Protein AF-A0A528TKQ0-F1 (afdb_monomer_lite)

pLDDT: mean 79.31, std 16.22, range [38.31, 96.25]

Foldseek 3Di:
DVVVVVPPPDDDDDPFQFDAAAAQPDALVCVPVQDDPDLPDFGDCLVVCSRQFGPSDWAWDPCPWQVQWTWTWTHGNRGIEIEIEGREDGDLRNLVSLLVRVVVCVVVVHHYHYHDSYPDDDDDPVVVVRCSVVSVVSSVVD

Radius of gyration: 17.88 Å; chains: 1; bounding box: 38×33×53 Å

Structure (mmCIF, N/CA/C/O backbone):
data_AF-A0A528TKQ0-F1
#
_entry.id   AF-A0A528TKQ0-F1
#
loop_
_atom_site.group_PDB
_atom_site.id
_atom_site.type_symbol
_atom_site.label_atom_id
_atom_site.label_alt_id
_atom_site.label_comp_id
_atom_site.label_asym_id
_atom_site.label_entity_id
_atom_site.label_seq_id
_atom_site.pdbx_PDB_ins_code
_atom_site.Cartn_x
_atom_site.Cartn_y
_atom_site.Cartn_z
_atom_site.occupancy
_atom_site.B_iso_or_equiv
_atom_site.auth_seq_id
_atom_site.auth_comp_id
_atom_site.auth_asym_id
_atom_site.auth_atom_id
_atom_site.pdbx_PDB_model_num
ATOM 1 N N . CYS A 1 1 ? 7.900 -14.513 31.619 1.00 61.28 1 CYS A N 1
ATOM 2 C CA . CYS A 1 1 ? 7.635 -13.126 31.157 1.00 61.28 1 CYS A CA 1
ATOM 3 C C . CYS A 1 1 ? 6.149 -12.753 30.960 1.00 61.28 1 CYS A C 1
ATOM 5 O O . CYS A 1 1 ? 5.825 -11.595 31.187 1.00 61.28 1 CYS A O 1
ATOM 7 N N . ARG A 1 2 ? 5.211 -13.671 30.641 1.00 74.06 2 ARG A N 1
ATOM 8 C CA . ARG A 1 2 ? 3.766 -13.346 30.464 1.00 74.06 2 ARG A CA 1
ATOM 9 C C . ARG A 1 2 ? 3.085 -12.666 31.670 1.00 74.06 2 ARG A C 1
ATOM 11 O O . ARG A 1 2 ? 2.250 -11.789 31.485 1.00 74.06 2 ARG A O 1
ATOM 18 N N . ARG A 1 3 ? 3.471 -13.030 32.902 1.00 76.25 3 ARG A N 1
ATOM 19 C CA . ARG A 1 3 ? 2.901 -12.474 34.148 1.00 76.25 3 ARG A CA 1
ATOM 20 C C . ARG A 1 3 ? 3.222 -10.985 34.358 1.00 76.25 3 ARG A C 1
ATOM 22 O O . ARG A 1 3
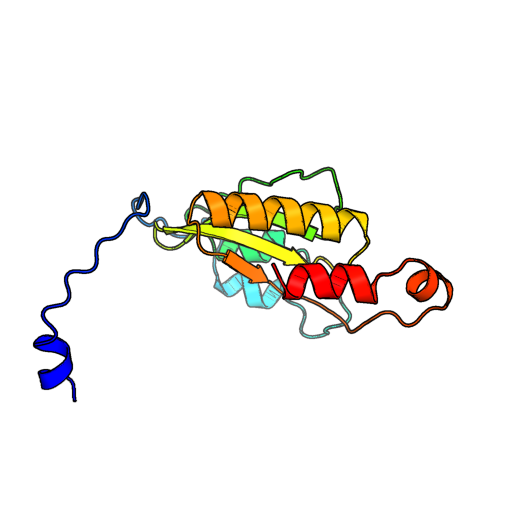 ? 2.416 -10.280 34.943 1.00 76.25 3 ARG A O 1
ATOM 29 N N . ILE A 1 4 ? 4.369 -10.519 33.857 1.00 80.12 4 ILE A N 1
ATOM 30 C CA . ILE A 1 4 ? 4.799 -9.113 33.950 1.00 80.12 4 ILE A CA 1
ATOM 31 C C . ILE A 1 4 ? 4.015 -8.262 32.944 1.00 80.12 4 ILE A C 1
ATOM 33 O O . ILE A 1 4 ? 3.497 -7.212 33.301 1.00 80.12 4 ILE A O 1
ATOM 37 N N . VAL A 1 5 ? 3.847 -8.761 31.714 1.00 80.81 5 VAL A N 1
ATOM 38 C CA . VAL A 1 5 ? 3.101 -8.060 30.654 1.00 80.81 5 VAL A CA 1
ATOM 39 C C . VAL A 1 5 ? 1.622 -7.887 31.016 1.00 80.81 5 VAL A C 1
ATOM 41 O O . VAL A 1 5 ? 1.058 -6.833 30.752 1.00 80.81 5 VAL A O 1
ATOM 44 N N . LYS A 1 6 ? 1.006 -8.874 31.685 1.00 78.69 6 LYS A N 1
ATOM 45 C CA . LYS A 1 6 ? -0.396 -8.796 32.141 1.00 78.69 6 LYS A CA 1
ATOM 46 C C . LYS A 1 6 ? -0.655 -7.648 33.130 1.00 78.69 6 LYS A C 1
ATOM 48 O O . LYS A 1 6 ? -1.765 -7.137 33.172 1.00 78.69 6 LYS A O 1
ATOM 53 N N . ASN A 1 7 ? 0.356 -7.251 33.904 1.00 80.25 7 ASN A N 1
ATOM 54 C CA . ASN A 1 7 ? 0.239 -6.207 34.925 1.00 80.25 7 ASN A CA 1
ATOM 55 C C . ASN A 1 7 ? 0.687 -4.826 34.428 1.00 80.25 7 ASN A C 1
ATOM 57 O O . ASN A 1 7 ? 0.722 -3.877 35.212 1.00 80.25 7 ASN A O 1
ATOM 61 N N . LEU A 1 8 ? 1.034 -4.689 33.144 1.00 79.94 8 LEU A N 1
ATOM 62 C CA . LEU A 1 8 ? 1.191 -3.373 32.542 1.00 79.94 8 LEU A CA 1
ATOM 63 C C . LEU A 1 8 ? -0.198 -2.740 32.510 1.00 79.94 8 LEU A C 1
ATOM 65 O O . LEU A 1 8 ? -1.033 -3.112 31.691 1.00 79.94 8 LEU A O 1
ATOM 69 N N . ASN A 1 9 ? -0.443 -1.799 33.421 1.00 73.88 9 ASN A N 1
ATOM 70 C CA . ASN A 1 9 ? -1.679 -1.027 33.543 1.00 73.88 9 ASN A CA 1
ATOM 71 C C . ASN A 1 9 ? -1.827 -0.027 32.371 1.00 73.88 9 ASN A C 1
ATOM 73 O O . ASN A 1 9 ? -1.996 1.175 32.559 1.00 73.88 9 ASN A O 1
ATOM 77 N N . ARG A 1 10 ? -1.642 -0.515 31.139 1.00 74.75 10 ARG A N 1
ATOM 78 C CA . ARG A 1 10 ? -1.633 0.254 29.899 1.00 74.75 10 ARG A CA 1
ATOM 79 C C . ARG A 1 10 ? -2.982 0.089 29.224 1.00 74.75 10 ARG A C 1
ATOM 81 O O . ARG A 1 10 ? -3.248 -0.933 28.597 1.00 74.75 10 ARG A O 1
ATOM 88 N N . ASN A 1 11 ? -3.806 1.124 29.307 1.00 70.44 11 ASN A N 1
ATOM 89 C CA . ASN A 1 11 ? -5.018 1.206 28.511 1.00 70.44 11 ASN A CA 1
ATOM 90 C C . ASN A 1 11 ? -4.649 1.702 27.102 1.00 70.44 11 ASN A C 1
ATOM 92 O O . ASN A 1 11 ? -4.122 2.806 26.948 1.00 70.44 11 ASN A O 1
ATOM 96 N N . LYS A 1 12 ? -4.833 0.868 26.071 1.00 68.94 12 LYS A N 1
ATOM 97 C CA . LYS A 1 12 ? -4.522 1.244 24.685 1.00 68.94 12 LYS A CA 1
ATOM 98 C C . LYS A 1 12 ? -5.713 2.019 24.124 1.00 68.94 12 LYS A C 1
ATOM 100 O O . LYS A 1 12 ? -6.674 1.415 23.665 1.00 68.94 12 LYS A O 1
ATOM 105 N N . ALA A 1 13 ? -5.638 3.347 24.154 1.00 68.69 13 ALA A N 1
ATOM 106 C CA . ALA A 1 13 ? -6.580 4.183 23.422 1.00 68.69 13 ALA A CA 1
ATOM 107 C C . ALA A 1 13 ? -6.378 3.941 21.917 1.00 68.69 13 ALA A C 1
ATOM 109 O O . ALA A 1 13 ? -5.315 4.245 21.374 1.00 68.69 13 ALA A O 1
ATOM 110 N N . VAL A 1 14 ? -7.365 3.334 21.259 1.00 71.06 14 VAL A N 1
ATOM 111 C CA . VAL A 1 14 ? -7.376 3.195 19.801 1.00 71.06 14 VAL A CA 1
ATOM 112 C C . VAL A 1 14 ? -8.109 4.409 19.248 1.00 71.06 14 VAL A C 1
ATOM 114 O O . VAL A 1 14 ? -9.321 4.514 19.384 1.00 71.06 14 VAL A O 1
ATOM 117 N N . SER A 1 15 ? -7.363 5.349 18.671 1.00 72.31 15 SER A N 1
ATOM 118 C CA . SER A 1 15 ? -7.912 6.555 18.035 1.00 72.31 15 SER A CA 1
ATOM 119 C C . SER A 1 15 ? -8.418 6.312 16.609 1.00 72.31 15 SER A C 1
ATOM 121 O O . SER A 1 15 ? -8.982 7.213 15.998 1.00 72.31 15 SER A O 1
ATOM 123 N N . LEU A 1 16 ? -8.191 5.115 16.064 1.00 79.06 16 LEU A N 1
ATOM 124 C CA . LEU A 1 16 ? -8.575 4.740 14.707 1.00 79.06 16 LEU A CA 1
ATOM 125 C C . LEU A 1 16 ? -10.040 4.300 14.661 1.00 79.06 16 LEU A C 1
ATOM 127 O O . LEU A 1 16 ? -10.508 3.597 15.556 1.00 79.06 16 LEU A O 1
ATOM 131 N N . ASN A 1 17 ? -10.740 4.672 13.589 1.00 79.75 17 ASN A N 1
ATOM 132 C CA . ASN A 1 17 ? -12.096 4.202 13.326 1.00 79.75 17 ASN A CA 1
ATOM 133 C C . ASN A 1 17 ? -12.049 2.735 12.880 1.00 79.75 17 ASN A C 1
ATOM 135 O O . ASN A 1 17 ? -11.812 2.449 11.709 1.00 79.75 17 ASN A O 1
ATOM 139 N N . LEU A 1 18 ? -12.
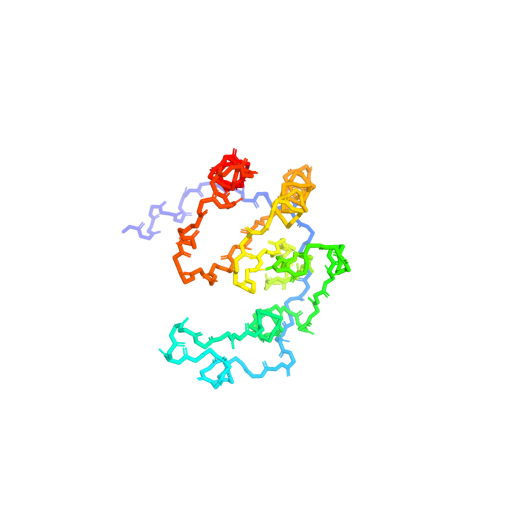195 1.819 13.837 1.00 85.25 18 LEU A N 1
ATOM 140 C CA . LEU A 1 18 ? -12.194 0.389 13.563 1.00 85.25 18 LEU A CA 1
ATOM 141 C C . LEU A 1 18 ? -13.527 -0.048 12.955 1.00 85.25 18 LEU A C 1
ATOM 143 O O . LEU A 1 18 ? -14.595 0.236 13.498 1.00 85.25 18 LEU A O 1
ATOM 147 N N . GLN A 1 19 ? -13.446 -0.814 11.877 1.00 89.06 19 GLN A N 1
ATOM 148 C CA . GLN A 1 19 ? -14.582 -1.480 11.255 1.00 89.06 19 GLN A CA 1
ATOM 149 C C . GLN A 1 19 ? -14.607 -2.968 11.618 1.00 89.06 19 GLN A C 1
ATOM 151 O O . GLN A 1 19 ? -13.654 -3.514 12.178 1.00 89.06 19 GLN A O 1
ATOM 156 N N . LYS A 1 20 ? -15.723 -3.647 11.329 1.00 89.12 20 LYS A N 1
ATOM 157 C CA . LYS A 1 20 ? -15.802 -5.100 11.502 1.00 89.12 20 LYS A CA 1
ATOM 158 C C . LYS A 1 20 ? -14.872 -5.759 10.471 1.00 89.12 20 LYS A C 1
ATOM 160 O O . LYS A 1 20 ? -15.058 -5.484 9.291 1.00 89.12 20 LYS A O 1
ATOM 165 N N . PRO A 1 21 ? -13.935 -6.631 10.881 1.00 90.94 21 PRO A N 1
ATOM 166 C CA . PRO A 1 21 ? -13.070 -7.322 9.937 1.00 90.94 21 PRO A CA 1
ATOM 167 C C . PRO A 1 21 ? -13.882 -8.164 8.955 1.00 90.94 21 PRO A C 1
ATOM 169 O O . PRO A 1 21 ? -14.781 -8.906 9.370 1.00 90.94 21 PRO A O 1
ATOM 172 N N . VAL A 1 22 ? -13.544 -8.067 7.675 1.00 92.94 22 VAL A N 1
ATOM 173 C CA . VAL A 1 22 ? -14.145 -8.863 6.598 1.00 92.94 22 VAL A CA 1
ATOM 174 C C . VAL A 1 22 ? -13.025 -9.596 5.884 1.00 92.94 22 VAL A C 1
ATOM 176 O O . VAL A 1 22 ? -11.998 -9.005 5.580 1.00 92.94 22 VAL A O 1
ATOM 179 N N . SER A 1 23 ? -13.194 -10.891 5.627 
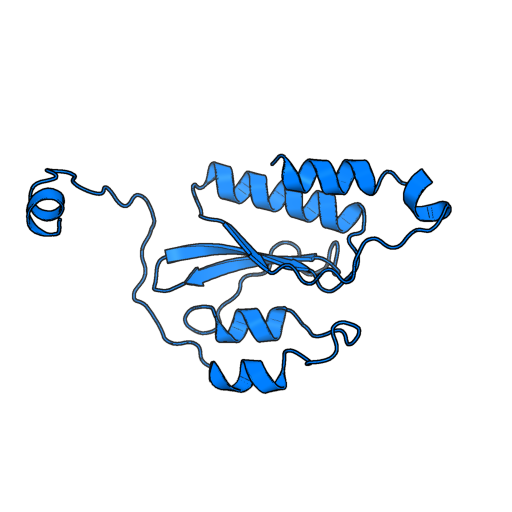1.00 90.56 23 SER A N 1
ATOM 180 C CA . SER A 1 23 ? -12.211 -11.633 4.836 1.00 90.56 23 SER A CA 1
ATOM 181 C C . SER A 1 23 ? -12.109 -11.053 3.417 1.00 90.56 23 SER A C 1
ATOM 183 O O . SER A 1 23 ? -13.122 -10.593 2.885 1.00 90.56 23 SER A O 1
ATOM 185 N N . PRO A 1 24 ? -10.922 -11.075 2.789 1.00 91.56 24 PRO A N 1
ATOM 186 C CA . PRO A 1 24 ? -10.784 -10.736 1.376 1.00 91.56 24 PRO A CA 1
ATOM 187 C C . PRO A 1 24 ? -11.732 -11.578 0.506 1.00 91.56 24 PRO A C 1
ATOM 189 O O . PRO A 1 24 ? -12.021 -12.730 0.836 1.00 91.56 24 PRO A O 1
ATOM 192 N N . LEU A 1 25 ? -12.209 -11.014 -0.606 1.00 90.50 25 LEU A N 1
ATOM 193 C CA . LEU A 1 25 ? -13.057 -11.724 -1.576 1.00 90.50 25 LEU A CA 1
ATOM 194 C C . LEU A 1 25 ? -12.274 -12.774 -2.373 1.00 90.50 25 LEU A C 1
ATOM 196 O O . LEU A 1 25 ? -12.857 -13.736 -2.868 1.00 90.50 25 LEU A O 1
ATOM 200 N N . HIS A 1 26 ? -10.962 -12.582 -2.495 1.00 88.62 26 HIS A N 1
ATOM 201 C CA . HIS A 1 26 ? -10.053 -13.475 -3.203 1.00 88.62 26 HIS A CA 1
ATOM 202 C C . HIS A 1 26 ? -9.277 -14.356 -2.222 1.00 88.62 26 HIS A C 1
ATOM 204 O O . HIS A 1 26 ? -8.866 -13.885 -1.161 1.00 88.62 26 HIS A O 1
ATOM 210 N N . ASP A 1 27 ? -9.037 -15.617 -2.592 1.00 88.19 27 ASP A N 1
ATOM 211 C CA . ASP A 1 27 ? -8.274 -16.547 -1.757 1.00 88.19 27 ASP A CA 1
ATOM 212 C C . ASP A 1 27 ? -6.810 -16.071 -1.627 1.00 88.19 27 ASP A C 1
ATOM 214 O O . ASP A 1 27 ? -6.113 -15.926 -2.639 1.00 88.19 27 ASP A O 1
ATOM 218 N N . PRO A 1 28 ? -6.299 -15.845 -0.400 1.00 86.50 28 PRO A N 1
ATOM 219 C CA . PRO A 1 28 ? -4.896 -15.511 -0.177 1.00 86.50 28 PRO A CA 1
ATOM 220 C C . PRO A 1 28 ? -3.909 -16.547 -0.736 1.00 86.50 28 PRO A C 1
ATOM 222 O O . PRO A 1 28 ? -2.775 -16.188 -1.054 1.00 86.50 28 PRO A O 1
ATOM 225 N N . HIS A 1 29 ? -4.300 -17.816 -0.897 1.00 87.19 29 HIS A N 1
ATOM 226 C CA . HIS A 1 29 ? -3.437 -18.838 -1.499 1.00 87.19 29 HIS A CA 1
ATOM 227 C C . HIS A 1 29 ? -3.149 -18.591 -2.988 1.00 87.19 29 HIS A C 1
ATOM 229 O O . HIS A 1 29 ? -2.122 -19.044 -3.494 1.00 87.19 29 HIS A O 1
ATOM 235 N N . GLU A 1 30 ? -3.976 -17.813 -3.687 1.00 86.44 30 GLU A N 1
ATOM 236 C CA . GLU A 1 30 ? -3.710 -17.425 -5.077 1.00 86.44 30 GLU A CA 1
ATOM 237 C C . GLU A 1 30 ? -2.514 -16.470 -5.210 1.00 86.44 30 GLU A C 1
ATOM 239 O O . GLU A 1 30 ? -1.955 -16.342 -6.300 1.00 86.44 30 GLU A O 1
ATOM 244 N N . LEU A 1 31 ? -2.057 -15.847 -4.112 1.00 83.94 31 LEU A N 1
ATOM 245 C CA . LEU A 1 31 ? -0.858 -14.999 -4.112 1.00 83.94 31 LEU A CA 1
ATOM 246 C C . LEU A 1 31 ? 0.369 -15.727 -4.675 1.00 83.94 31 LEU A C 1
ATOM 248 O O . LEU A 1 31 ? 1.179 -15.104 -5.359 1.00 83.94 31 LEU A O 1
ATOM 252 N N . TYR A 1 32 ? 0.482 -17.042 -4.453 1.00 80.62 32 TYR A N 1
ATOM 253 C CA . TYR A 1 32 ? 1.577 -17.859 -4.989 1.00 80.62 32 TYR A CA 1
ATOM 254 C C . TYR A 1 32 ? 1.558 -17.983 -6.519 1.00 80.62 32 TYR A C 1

**YOUR OBJECTIVE**
Of the lines above, retype only those from the line containing "ATOM 41 O O" through the line containing "ATOM 46 C C", including both, exactly.

**WRITTEN ANSWER**
ATOM 41 O O . VAL A 1 5 ? 1.058 -6.833 30.752 1.00 80.81 5 VAL A O 1
ATOM 44 N N . LYS A 1 6 ? 1.006 -8.874 31.685 1.00 78.69 6 LYS A N 1
ATOM 45 C CA . LYS A 1 6 ? -0.396 -8.796 32.141 1.00 78.69 6 LYS A CA 1
ATOM 46 C C . LYS A 1 6 ? -0.655 -7.648 33.130 1.00 78.69 6 LYS A C 1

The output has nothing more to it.